DATASET RECORDS:
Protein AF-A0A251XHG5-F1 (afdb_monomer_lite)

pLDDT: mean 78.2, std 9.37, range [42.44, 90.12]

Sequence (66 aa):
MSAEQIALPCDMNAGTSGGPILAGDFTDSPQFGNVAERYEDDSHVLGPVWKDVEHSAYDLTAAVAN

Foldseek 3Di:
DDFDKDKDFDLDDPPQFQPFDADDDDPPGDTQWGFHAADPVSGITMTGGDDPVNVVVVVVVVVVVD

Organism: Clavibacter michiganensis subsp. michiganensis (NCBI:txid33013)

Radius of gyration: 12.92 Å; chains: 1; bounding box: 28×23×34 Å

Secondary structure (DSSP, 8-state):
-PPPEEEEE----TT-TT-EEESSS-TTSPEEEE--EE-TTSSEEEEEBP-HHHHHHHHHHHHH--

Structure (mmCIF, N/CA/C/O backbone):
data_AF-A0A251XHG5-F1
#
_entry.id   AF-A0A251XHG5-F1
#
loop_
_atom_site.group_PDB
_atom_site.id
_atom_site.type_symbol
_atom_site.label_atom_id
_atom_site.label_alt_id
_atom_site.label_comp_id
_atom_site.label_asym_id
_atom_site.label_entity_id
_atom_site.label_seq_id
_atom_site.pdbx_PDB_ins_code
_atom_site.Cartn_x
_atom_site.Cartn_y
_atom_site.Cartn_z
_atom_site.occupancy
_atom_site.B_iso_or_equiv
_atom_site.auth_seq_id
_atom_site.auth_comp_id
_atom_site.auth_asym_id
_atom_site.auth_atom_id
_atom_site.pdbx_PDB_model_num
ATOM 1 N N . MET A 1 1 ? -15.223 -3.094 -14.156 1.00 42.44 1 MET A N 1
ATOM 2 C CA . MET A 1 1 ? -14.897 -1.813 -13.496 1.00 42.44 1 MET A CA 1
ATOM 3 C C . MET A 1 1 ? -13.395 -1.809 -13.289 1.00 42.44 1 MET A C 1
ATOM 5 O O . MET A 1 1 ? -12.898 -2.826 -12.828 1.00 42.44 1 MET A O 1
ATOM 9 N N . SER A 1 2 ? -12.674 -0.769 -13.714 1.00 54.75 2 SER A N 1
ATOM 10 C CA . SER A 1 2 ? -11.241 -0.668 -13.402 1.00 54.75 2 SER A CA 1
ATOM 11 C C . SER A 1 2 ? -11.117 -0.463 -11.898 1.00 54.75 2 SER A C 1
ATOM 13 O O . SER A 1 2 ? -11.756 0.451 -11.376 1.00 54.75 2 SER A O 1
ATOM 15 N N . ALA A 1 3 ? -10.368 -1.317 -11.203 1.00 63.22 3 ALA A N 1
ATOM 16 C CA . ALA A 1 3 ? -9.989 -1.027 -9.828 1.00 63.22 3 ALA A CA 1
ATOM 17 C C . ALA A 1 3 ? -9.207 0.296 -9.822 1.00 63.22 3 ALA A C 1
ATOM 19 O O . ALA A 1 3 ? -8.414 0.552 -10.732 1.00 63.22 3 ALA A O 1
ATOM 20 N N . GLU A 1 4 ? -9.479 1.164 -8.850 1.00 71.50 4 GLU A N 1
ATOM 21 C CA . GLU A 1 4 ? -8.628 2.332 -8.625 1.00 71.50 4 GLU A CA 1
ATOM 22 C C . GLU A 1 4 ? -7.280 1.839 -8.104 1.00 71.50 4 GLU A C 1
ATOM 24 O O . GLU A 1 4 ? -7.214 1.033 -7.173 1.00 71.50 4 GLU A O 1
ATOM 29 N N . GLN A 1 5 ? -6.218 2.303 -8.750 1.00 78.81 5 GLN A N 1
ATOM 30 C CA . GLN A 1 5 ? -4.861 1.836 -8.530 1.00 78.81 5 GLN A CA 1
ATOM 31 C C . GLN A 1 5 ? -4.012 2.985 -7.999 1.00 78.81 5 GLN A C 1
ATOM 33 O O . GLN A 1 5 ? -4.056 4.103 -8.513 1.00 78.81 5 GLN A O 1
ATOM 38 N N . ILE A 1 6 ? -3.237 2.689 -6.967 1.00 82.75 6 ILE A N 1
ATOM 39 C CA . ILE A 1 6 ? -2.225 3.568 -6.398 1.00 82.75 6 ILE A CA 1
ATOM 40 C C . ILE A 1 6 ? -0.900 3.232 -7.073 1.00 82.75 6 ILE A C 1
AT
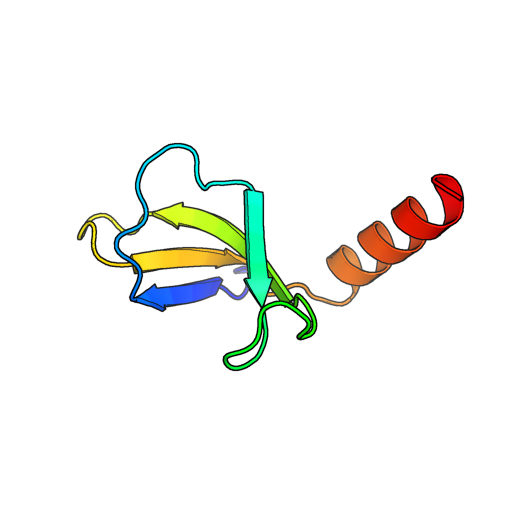OM 42 O O . ILE A 1 6 ? -0.534 2.060 -7.154 1.00 82.75 6 ILE A O 1
ATOM 46 N N . ALA A 1 7 ? -0.184 4.259 -7.520 1.00 85.75 7 ALA A N 1
ATOM 47 C CA . ALA A 1 7 ? 1.201 4.158 -7.957 1.00 85.75 7 ALA A CA 1
ATOM 48 C C . ALA A 1 7 ? 2.057 5.022 -7.031 1.00 85.75 7 ALA A C 1
ATOM 50 O O . ALA A 1 7 ? 1.832 6.230 -6.928 1.00 85.75 7 ALA A O 1
ATOM 51 N N . LEU A 1 8 ? 3.005 4.399 -6.333 1.00 83.75 8 LEU A N 1
ATOM 52 C CA . LEU A 1 8 ? 3.898 5.082 -5.400 1.00 83.75 8 LEU A CA 1
ATOM 53 C C . LEU A 1 8 ? 5.342 4.923 -5.857 1.00 83.75 8 LEU A C 1
ATOM 55 O O . LEU A 1 8 ? 5.751 3.787 -6.109 1.00 83.75 8 LEU A O 1
ATOM 59 N N . PRO A 1 9 ? 6.123 6.016 -5.925 1.00 85.81 9 PRO A N 1
ATOM 60 C CA . PRO A 1 9 ? 7.562 5.931 -6.126 1.00 85.81 9 PRO A CA 1
ATOM 61 C C . PRO A 1 9 ? 8.184 5.098 -5.007 1.00 85.81 9 PRO A C 1
ATOM 63 O O . PRO A 1 9 ? 8.064 5.435 -3.829 1.00 85.81 9 PRO A O 1
ATOM 66 N N . CYS A 1 10 ? 8.790 3.974 -5.368 1.00 80.75 10 
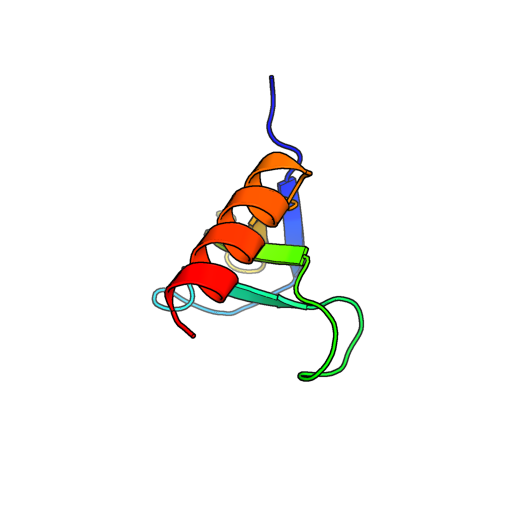CYS A N 1
ATOM 67 C CA . CYS A 1 10 ? 9.339 3.005 -4.439 1.00 80.75 10 CYS A CA 1
ATOM 68 C C . CYS A 1 10 ? 10.284 2.051 -5.178 1.00 80.75 10 CYS A C 1
ATOM 70 O O . CYS A 1 10 ? 9.910 1.452 -6.183 1.00 80.75 10 CYS A O 1
ATOM 72 N N . ASP A 1 11 ? 11.496 1.884 -4.653 1.00 83.19 11 ASP A N 1
ATOM 73 C CA . ASP A 1 11 ? 12.555 1.021 -5.189 1.00 83.19 11 ASP A CA 1
ATOM 74 C C . ASP A 1 11 ? 12.575 -0.381 -4.545 1.00 83.19 11 ASP A C 1
ATOM 76 O O . ASP A 1 11 ? 13.529 -1.150 -4.706 1.00 83.19 11 ASP A O 1
ATOM 80 N N . MET A 1 12 ? 11.521 -0.733 -3.802 1.00 77.62 12 MET A N 1
ATOM 81 C CA . MET A 1 12 ? 11.391 -2.047 -3.181 1.00 77.62 12 MET A CA 1
ATOM 82 C C . MET A 1 12 ? 11.283 -3.158 -4.235 1.00 77.62 12 MET A C 1
ATOM 84 O O . MET A 1 12 ? 10.562 -3.066 -5.228 1.00 77.62 12 MET A O 1
ATOM 88 N N . ASN A 1 13 ? 12.016 -4.247 -3.994 1.00 72.25 13 ASN A N 1
ATOM 89 C CA . ASN A 1 13 ? 12.181 -5.350 -4.939 1.00 72.25 13 ASN A CA 1
ATOM 90 C C . ASN A 1 13 ? 11.286 -6.556 -4.607 1.00 72.25 13 ASN A C 1
ATOM 92 O O . ASN A 1 13 ? 10.588 -6.579 -3.592 1.00 72.25 13 ASN A O 1
ATOM 96 N N . ALA A 1 14 ? 11.332 -7.582 -5.466 1.00 71.12 14 ALA A N 1
ATOM 97 C CA . ALA A 1 14 ? 10.561 -8.816 -5.319 1.00 71.12 14 ALA A CA 1
ATOM 98 C C . ALA A 1 14 ? 10.610 -9.379 -3.885 1.00 71.12 14 ALA A C 1
ATOM 100 O O . ALA A 1 14 ? 11.672 -9.457 -3.269 1.00 71.12 14 ALA A O 1
ATOM 101 N N . GLY A 1 15 ? 9.443 -9.777 -3.373 1.00 76.69 15 GLY A N 1
ATOM 102 C CA . GLY A 1 15 ? 9.257 -10.211 -1.983 1.00 76.69 15 GLY A CA 1
ATOM 103 C C . GLY A 1 15 ? 8.557 -9.187 -1.083 1.00 76.69 15 GLY A C 1
ATOM 104 O O . GLY A 1 15 ? 8.197 -9.536 0.034 1.00 76.69 15 GLY A O 1
ATOM 105 N N . THR A 1 16 ? 8.310 -7.963 -1.562 1.00 81.00 16 THR A N 1
ATOM 106 C CA . THR A 1 16 ? 7.524 -6.941 -0.835 1.00 81.00 16 THR A CA 1
ATOM 107 C C . THR A 1 16 ? 6.028 -6.942 -1.152 1.00 81.00 16 THR A C 1
ATOM 109 O O . THR A 1 16 ? 5.265 -6.251 -0.475 1.00 81.00 16 THR A O 1
ATOM 112 N N . SER A 1 17 ? 5.577 -7.747 -2.122 1.00 82.44 17 SER A N 1
ATOM 113 C CA . SER A 1 17 ? 4.150 -7.954 -2.396 1.00 82.44 17 SER A CA 1
ATOM 114 C C . SER A 1 17 ? 3.407 -8.439 -1.147 1.00 82.44 17 SER A C 1
ATOM 116 O O . SER A 1 17 ? 3.880 -9.313 -0.423 1.00 82.44 17 SER A O 1
ATOM 118 N N . GLY A 1 18 ? 2.234 -7.862 -0.899 1.00 81.50 18 GLY A N 1
ATOM 119 C CA . GLY A 1 18 ? 1.450 -8.039 0.322 1.00 81.50 18 GLY A CA 1
ATOM 120 C C . GLY A 1 18 ? 1.787 -7.037 1.431 1.00 81.50 18 GLY A C 1
ATOM 121 O O . GLY A 1 18 ? 0.986 -6.882 2.353 1.00 81.50 18 GLY A O 1
ATOM 122 N N . GLY A 1 19 ? 2.912 -6.319 1.328 1.00 86.38 19 GLY A N 1
ATOM 123 C CA . GLY A 1 19 ? 3.307 -5.279 2.277 1.00 86.38 19 GLY A CA 1
ATOM 124 C C . GLY A 1 19 ? 2.302 -4.118 2.347 1.00 86.38 19 GLY A C 1
ATOM 125 O O . GLY A 1 19 ? 1.599 -3.858 1.364 1.00 86.38 19 GLY A O 1
ATOM 126 N N . PRO A 1 20 ? 2.205 -3.425 3.494 1.00 87.56 20 PRO A N 1
ATOM 127 C CA . PRO A 1 20 ? 1.201 -2.393 3.701 1.00 87.56 20 PRO A CA 1
ATOM 128 C C . PRO A 1 20 ? 1.544 -1.081 2.989 1.00 87.56 20 PRO A C 1
ATOM 130 O O . PRO A 1 20 ? 2.704 -0.677 2.932 1.00 87.56 20 PRO A O 1
ATOM 133 N N . ILE A 1 21 ? 0.515 -0.387 2.499 1.00 87.50 21 ILE A N 1
ATOM 134 C CA . ILE A 1 21 ? 0.591 1.006 2.051 1.00 87.50 21 ILE A CA 1
ATOM 135 C C . ILE A 1 21 ? -0.127 1.868 3.096 1.00 87.50 21 ILE A C 1
ATOM 137 O O . ILE A 1 21 ? -1.335 1.721 3.300 1.00 87.50 21 ILE A O 1
ATOM 141 N N . LEU A 1 22 ? 0.628 2.735 3.775 1.00 89.25 22 LEU A N 1
ATOM 142 C CA . LEU A 1 22 ? 0.167 3.531 4.918 1.00 89.25 22 LEU A CA 1
ATOM 143 C C . LEU A 1 22 ? -0.043 4.994 4.529 1.00 89.25 22 LEU A C 1
ATOM 145 O O . LEU A 1 22 ? 0.702 5.538 3.715 1.00 89.25 22 LEU A O 1
ATOM 149 N N . ALA A 1 23 ? -1.071 5.626 5.091 1.00 87.31 23 ALA A N 1
ATOM 150 C CA . ALA A 1 23 ? -1.393 7.021 4.817 1.00 87.31 23 ALA A CA 1
ATOM 151 C C . ALA A 1 23 ? -0.423 7.967 5.541 1.00 87.31 23 ALA A C 1
ATOM 153 O O . ALA A 1 23 ? -0.315 7.927 6.759 1.00 87.31 23 ALA A O 1
ATOM 154 N N . GLY A 1 24 ? 0.226 8.874 4.813 1.00 86.62 24 GLY A N 1
ATOM 155 C CA . GLY A 1 24 ? 1.226 9.775 5.394 1.00 86.62 24 GLY A CA 1
ATOM 156 C C . GLY A 1 24 ? 2.580 9.092 5.601 1.00 86.62 24 GLY A C 1
ATOM 157 O O . GLY A 1 24 ? 2.911 8.146 4.892 1.00 86.62 24 GLY A O 1
ATOM 158 N N . ASP A 1 25 ? 3.364 9.591 6.559 1.00 87.69 25 ASP A N 1
ATOM 159 C CA . ASP A 1 25 ? 4.802 9.283 6.647 1.00 87.69 25 ASP A CA 1
ATOM 160 C C . ASP A 1 25 ? 5.182 8.352 7.813 1.00 87.69 25 ASP A C 1
ATOM 162 O O . ASP A 1 25 ? 6.361 8.039 7.998 1.00 87.69 25 ASP A O 1
ATOM 166 N N . PHE A 1 26 ? 4.216 7.921 8.632 1.00 88.12 26 PHE A N 1
ATOM 167 C CA . PHE A 1 26 ? 4.488 7.163 9.858 1.00 88.12 26 PHE A CA 1
ATOM 168 C C . PHE A 1 26 ? 4.031 5.707 9.765 1.00 88.12 26 PHE A C 1
ATOM 170 O O . PHE A 1 26 ? 3.016 5.380 9.152 1.00 88.12 26 PHE A O 1
ATOM 177 N N . THR A 1 27 ? 4.765 4.814 10.433 1.00 88.81 27 THR A N 1
ATOM 178 C CA . THR A 1 27 ? 4.508 3.364 10.403 1.00 88.81 27 THR A CA 1
ATOM 179 C C . THR A 1 27 ? 3.310 2.922 11.244 1.00 88.81 27 THR A C 1
ATOM 181 O O . THR A 1 27 ? 2.908 1.767 11.169 1.00 88.81 27 THR A O 1
ATOM 184 N N . ASP A 1 28 ? 2.768 3.810 12.074 1.00 90.12 28 ASP A N 1
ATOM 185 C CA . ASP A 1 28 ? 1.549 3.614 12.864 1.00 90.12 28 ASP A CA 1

ACTIVITY:
In the listing above, find the line containing "ATOM 101 N N" and the line containing "ATOM 105 N N", then repeat those two lines and everything between them exactly.

EXERCISE SOLUTION:
ATOM 101 N N . GLY A 1 15 ? 9.443 -9.777 -3.373 1.00 76.69 15 GLY A N 1
ATOM 102 C CA . GLY A 1 15 ? 9.257 -10.211 -1.983 1.00 76.69 15 GLY A CA 1
ATOM 103 C C . GLY A 1 15 ? 8.557 -9.187 -1.083 1.00 76.69 15 GLY A C 1
ATOM 104 O O . GLY A 1 15 ? 8.197 -9.536 0.034 1.00 76.69 15 GLY A O 1
ATOM 105 N N . THR A 1 16 ? 8.310 -7.963 -1.562 1.00 81.00 16 THR A N 1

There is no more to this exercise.